CBRE boosts income locally but loses it globally
Office activity is picking up, CBRE says.

CBRE boosts income locally but loses it globally

CBRE’s local revenue from advisory services jumped 13 per cent year on year in the March quarter – in stark contrast to the 7.3 per cent decline the agency suffered across its global advisory business – as demand for valuation services rose and commercial landlords invested in tenant engagement as part of the return-to-office push.

Australia’s buoyant residential market and surging demand for e-commerce facilities that pushed industrial leasing volumes to a 20-year high also boosted performance, said CBRE, which provided no further local numbers.

New York-listed CBRE said the decline in its global advisory services revenue to $US1.7 billion ($2.2 billion) reflected the mixed fortunes of how the pandemic was playing out across the world.

“In Advisory Services, the effects of COVID-19 eased somewhat but continued to hamper lease and sales activity,” the company said.

“While overall revenue declined, strong performance in international markets, coupled with the benefit of cost actions in 2020 and higher gains on servicing rights for government-sponsored enterprise mortgages, led to roughly flat segment operating profit in the first quarter.”

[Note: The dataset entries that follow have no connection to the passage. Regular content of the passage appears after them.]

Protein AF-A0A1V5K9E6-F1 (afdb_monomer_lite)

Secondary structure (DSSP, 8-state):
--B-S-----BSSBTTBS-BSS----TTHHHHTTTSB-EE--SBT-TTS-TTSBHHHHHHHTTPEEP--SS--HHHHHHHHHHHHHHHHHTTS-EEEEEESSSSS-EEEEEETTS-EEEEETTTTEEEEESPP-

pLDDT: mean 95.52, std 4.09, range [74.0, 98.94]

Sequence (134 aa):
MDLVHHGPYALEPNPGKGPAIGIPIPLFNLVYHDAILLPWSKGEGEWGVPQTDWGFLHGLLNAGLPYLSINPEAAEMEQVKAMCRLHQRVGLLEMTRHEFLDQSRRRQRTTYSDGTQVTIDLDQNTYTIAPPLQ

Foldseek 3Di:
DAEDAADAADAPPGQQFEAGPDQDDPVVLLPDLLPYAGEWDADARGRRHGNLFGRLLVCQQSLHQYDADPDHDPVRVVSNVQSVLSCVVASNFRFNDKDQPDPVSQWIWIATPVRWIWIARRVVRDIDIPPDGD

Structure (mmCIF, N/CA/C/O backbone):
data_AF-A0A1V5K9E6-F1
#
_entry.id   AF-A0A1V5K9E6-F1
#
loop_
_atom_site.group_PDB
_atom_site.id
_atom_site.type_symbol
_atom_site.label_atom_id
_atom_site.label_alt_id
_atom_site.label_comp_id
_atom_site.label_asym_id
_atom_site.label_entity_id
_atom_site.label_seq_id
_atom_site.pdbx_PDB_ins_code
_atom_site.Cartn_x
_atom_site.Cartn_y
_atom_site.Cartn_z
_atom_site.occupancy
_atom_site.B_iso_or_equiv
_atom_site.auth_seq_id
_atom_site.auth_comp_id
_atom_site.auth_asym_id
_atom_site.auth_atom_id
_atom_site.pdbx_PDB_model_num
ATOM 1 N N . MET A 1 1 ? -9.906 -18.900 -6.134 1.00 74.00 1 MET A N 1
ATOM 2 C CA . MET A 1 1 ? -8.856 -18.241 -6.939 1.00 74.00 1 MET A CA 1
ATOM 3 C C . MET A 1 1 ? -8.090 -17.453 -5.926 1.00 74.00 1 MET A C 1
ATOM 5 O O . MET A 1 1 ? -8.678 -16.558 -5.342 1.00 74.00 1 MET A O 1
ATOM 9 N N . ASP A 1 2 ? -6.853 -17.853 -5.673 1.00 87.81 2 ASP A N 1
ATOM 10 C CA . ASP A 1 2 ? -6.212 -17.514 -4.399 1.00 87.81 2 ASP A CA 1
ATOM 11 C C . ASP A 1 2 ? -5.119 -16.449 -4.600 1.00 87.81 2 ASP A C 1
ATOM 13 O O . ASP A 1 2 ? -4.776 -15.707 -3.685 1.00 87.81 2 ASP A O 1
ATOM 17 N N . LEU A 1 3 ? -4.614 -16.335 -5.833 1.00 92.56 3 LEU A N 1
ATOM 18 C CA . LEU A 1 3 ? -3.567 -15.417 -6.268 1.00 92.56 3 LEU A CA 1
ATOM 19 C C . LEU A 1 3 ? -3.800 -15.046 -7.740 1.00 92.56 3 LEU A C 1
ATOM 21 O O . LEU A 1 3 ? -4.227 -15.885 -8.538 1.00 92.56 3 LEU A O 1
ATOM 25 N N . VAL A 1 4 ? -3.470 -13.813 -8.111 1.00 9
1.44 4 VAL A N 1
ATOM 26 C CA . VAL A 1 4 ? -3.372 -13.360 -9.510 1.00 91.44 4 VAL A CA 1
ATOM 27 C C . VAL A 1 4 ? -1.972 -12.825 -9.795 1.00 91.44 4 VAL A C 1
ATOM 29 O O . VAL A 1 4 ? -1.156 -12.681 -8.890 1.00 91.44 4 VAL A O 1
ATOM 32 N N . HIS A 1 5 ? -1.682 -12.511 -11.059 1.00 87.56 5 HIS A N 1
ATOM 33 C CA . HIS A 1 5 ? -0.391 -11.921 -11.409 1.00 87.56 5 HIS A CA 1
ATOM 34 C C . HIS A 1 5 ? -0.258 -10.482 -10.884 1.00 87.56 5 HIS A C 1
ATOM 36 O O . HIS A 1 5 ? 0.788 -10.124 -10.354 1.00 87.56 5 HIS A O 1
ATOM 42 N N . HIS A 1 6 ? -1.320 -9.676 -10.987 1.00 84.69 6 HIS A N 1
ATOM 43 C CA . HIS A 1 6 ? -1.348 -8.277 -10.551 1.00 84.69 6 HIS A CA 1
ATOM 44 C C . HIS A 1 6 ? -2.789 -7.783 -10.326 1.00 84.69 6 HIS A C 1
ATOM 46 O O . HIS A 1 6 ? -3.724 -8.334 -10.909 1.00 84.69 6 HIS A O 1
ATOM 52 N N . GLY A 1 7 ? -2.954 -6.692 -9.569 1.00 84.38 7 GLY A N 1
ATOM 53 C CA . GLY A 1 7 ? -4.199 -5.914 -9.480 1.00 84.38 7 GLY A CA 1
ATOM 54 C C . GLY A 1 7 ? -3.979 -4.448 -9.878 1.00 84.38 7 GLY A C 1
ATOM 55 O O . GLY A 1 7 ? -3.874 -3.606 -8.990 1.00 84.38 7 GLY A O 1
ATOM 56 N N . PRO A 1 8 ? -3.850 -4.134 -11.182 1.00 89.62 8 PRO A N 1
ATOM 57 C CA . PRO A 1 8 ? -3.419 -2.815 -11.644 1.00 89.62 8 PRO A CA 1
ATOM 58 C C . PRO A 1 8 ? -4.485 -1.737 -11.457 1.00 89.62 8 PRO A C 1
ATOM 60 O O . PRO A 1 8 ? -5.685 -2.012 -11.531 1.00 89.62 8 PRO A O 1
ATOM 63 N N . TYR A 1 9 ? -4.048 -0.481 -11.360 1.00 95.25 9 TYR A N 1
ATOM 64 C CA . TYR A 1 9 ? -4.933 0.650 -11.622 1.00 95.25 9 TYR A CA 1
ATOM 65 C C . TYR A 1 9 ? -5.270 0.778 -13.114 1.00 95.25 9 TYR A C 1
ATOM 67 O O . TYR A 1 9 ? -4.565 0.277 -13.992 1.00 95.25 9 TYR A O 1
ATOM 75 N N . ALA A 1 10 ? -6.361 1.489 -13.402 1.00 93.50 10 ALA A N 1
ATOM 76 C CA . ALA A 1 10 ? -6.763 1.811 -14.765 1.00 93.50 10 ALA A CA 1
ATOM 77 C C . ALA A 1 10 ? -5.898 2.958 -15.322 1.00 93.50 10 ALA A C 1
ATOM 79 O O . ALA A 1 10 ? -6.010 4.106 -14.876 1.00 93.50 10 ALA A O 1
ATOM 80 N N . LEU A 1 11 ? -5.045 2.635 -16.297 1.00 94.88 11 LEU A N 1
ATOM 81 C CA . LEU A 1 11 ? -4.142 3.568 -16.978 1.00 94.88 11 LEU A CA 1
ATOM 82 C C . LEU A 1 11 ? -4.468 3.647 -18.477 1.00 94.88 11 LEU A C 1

But all in all, the company said the first quarter marked a strong start to the calendar year – also its reporting year – with the $US5.9 billion revenue its highest-ever first-quarter revenue and that the expected improvement in global office markets would strengthen its results.

“Our outlook for 2021 and beyond envisions strong growth even with continued pressure on the office market,” chief executive Bob Sulentic said.

“Clearly, that pressure remains very acute right now, particularly in densely populated gateway cities, and will remain challenging for some time to come.

“However, we strongly believe the pressures on office will recede from today’s extreme levels, as vaccine rollouts continue and companies settle into new normal work regimes.”

CBRE’s Australian head, Phil Rowland, said smaller tenants were leading the return to office locally.

“These occupiers are typically seeking fitted-out office suites that they can move into immediately and landlords have been swift to act, developing an inventory of suitable office stock,” he said.

Separately, CBRE has acquired infrastructure and development services company Thelem Consulting.

Thelem provides development planning & feasibility services, design management, construction planning, contract, commercial and strategic procurement services. Its 40 professional staff across Sydney, Melbourne and Brisbane will boost CBRE’s project management group to 165.

Terms of the deal were not disclosed.